COVID-19 é horrível. Mudança Climática pode ser pior.

Mas existem algumas lições da crise atual que pode guiar nossa resposta à próxima.

«  Por: Bill Gates

«  Data: 4 de Abril de 2020

«  Tradução: Gustavo Pinent (livre)

«  Fonte: https://www.gatesnotes.com/Energy/Climate-and-COVID-19

Notas do tradutor

Este artigo foi publicado a quase um ano atrás e, tragicamente, é bastante atual, especialmente para o Brasil. Suas afirmações sobre gases do efeito estufa são verificáveis agora, segundo o IPCC a concentração de CO2 continuou crescendo mesmo com o breve hiato na produção industrial em função do lockdown. Também é bastante precisa sua projeção sobre a pandemia.

Ainda que o país esteja entrando em uma espiral de pandemia sem controle, os problemas principais são os mesmos: o negacionismo, a pobreza em seus vários aspectos, a ganância entre outros. Combater pandemias e catástrofes climáticas terminam por unir esforços contra problemas comuns.

Seguindo sugestões ao artigo original, a imagem de ilustração foi trocada por uma usina elétrica a carvão, já que a original era uma usina nuclear.
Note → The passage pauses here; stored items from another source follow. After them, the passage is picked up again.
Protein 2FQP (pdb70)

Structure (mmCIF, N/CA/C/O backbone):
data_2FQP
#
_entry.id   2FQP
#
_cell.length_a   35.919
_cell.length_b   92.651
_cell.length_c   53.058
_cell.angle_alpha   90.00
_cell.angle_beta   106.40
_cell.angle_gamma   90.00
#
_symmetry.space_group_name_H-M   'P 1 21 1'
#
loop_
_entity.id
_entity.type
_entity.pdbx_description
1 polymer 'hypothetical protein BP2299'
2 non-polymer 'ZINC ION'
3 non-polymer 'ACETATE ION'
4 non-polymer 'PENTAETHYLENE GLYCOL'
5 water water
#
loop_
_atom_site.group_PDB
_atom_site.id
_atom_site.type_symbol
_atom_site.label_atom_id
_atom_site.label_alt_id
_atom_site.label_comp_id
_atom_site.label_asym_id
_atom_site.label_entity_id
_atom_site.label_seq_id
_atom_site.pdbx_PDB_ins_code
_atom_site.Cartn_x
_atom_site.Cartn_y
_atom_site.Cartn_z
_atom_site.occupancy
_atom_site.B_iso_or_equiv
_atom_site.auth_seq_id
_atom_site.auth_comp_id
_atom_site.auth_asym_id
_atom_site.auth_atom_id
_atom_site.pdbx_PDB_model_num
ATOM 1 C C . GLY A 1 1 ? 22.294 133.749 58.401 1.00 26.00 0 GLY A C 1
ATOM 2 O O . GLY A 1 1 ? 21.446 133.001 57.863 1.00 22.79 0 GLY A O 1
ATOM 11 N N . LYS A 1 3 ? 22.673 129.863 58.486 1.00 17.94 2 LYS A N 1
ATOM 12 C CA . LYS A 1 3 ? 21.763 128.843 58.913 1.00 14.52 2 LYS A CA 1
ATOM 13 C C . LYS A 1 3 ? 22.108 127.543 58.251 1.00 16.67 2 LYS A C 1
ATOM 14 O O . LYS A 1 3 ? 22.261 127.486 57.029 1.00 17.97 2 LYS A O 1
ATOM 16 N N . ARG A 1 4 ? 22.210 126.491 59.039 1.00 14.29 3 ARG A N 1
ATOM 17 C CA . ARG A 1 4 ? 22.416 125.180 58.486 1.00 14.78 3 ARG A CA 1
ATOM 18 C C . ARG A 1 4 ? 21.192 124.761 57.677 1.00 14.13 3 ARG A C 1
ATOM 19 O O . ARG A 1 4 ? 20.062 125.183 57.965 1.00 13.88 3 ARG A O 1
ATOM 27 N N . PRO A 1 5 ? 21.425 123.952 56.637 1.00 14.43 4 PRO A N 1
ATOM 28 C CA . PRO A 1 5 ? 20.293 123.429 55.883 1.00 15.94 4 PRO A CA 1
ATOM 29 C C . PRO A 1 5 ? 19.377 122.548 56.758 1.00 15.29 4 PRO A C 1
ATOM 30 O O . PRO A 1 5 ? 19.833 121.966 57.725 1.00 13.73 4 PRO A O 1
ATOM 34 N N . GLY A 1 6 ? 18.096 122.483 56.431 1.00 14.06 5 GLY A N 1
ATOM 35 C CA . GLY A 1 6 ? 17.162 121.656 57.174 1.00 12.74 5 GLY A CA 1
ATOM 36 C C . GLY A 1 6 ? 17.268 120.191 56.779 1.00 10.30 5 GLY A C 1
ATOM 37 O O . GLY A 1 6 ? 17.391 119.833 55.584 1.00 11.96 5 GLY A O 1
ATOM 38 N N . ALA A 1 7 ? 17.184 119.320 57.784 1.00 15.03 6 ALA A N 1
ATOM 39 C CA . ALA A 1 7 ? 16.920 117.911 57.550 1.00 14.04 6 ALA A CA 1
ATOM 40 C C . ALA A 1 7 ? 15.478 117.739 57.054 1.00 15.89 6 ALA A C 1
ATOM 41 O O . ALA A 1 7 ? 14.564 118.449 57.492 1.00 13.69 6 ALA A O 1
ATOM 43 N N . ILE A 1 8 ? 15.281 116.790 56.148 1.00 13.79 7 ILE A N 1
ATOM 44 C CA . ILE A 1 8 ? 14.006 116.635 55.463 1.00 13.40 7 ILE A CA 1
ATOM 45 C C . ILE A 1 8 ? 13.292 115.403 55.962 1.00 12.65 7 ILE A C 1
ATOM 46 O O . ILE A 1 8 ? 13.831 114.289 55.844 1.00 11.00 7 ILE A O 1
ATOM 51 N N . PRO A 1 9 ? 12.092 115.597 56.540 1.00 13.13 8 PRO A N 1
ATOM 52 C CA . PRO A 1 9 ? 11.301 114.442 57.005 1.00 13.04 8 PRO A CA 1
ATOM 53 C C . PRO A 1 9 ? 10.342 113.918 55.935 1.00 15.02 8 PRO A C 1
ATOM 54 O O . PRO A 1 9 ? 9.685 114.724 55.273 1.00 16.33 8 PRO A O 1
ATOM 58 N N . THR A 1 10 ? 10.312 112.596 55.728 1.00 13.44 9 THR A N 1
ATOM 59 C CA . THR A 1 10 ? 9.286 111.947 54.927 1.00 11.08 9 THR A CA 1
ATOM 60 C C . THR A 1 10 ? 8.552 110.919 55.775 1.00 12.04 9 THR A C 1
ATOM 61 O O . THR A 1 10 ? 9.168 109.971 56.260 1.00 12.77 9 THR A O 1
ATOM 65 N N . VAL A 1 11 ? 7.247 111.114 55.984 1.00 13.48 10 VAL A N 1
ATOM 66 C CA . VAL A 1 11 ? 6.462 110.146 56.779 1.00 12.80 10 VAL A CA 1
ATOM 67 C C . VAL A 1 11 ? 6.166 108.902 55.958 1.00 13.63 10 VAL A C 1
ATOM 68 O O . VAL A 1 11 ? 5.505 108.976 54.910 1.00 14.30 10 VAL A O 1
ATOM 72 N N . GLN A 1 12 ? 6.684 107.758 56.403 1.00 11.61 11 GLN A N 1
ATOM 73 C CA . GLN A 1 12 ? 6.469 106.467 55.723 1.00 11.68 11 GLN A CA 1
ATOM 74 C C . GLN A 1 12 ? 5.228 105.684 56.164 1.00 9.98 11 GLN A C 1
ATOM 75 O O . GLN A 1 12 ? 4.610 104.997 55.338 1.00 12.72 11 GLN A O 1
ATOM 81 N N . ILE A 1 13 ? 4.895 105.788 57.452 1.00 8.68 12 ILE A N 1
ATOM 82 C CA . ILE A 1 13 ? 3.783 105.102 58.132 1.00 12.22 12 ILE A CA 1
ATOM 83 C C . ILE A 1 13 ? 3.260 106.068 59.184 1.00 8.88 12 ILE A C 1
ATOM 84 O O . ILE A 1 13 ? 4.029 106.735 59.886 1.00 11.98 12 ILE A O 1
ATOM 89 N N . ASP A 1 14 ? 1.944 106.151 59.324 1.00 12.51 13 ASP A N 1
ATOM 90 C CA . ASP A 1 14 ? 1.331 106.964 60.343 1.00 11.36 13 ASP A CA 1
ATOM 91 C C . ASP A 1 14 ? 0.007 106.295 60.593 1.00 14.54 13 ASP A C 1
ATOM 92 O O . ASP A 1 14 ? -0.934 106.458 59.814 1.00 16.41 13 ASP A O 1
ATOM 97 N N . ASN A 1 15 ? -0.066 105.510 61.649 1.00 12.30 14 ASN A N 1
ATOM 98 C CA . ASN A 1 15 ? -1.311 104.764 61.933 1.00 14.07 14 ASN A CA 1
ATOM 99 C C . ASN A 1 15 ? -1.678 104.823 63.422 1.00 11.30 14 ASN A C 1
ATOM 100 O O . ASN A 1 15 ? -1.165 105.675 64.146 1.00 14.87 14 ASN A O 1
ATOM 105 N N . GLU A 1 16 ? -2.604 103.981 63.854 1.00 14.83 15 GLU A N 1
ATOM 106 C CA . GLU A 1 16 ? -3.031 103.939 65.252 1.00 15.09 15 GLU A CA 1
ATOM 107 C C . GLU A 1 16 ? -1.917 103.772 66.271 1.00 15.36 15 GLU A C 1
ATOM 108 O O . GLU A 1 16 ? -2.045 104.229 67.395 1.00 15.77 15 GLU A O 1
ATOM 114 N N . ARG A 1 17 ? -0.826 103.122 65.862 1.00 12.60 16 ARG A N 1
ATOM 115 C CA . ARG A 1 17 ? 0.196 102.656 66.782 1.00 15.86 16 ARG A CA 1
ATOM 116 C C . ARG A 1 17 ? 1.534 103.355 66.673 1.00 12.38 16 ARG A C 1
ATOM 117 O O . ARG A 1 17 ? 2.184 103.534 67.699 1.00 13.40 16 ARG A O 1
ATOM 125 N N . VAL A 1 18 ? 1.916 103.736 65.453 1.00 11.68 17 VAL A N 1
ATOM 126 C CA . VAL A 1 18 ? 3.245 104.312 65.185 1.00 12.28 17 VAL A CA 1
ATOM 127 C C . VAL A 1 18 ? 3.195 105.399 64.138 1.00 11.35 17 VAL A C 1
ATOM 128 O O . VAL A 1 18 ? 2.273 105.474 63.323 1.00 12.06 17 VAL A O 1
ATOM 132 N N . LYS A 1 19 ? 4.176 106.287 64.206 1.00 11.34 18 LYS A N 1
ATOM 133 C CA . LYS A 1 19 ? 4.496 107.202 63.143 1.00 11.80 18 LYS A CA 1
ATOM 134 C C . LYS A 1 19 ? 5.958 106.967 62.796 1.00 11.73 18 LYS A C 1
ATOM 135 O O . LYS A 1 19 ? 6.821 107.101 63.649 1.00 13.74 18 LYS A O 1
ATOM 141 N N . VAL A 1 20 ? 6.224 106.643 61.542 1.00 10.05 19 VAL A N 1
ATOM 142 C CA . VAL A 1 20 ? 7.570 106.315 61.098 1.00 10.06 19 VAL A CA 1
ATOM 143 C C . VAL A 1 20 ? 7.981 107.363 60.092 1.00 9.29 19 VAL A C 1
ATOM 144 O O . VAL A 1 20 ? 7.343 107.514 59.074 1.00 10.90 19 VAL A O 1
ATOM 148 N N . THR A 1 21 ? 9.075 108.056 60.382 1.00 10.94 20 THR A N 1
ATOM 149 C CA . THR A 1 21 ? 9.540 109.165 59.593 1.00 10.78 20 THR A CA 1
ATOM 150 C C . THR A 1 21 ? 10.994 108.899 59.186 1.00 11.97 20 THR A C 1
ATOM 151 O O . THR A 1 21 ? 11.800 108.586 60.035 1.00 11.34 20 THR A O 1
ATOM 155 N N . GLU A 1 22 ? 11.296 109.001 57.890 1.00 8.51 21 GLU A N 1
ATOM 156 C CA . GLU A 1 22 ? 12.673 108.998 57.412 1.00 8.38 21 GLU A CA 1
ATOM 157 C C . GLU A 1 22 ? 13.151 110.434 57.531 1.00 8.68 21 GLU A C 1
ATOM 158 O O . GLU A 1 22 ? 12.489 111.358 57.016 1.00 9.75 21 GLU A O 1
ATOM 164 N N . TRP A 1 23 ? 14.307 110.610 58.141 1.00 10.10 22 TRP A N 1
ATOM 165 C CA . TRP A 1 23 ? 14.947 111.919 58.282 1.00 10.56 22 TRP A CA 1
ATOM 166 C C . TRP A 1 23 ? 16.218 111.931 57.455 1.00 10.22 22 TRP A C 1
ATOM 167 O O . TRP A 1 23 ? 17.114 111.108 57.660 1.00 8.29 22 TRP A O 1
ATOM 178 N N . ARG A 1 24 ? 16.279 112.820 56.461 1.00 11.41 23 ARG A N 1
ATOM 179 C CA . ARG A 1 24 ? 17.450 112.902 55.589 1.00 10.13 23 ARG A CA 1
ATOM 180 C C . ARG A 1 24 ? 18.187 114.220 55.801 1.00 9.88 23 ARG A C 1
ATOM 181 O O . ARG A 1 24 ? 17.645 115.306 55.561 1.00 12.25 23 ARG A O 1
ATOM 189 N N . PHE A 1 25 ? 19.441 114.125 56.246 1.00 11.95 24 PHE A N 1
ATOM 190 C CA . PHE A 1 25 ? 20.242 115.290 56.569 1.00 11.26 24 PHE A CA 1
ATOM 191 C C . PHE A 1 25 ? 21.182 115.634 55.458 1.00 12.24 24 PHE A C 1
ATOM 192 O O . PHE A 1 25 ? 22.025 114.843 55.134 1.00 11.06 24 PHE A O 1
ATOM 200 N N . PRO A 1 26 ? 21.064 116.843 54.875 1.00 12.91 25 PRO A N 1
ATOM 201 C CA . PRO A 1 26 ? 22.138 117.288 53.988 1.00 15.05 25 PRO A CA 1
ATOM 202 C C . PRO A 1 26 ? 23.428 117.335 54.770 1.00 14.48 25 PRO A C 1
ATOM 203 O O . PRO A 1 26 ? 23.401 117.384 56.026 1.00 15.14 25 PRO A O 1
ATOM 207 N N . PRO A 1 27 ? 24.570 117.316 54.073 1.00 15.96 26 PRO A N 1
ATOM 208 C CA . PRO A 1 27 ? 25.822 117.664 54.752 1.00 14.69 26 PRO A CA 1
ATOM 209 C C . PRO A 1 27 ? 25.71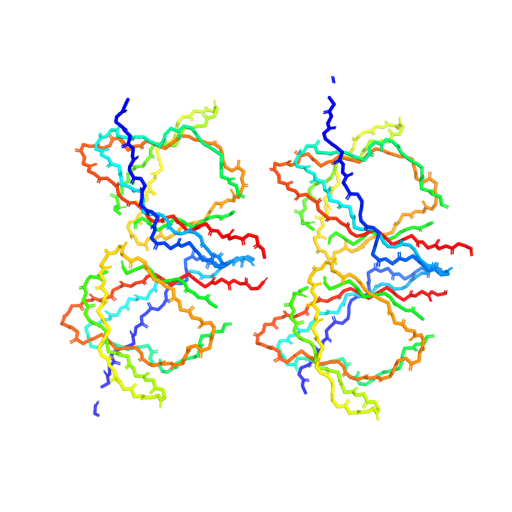1 118.977 55.577 1.00 13.70 26 PRO A C 1
ATOM 210 O O . PRO A 1 27 ? 25.253 120.014 55.067 1.00 13.29 26 PRO A O 1
ATOM 214 N N . GLY A 1 28 ? 26.086 118.923 56.847 1.00 10.32 27 GLY A N 1
ATOM 215 C CA . GLY A 1 28 ? 26.012 120.086 57.706 1.00 13.24 27 GLY A CA 1
ATOM 216 C C . GLY A 1 28 ? 24.615 120.385 58.222 1.00 12.55 27 GLY A C 1
ATOM 217 O O . GLY A 1 28 ? 24.420 121.364 58.921 1.00 13.46 27 GLY A O 1
ATOM 218 N N . GLY A 1 29 ? 23.644 119.519 57.917 1.00 13.16 28 GLY A N 1
ATOM 219 C CA . GLY A 1 29 ? 22.245 119.846 58.102 1.00 11.02 28 GLY A CA 1
ATOM 220 C C . GLY A 1 29 ? 21.817 119.615 59.539 1.00 11.12 28 GLY A C 1
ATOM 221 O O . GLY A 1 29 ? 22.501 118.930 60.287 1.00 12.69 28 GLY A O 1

Por fim, vale ler um artigo de um autor que antecipou a pandemia, Mudança Climática entre outras graves ameaças às nossas sociedades.

Artigo na íntegra

Uma crise global tem chocado o mundo. Está causando um trágico número de mortes, deixando as pessoas com medo de sair de casa, e gerando dificuldades econômicas não vistas há muitas gerações. Os efeitos se propagam em ondas ao redor do mundo.

Estou, obviamente, falando da COVID-19. Mas dentro de apenas algumas décadas, a mesma descrição servirá para outra crise global: Mudança Climática. Se essa pandemia é horrível, Mudança Climática pode ser pior!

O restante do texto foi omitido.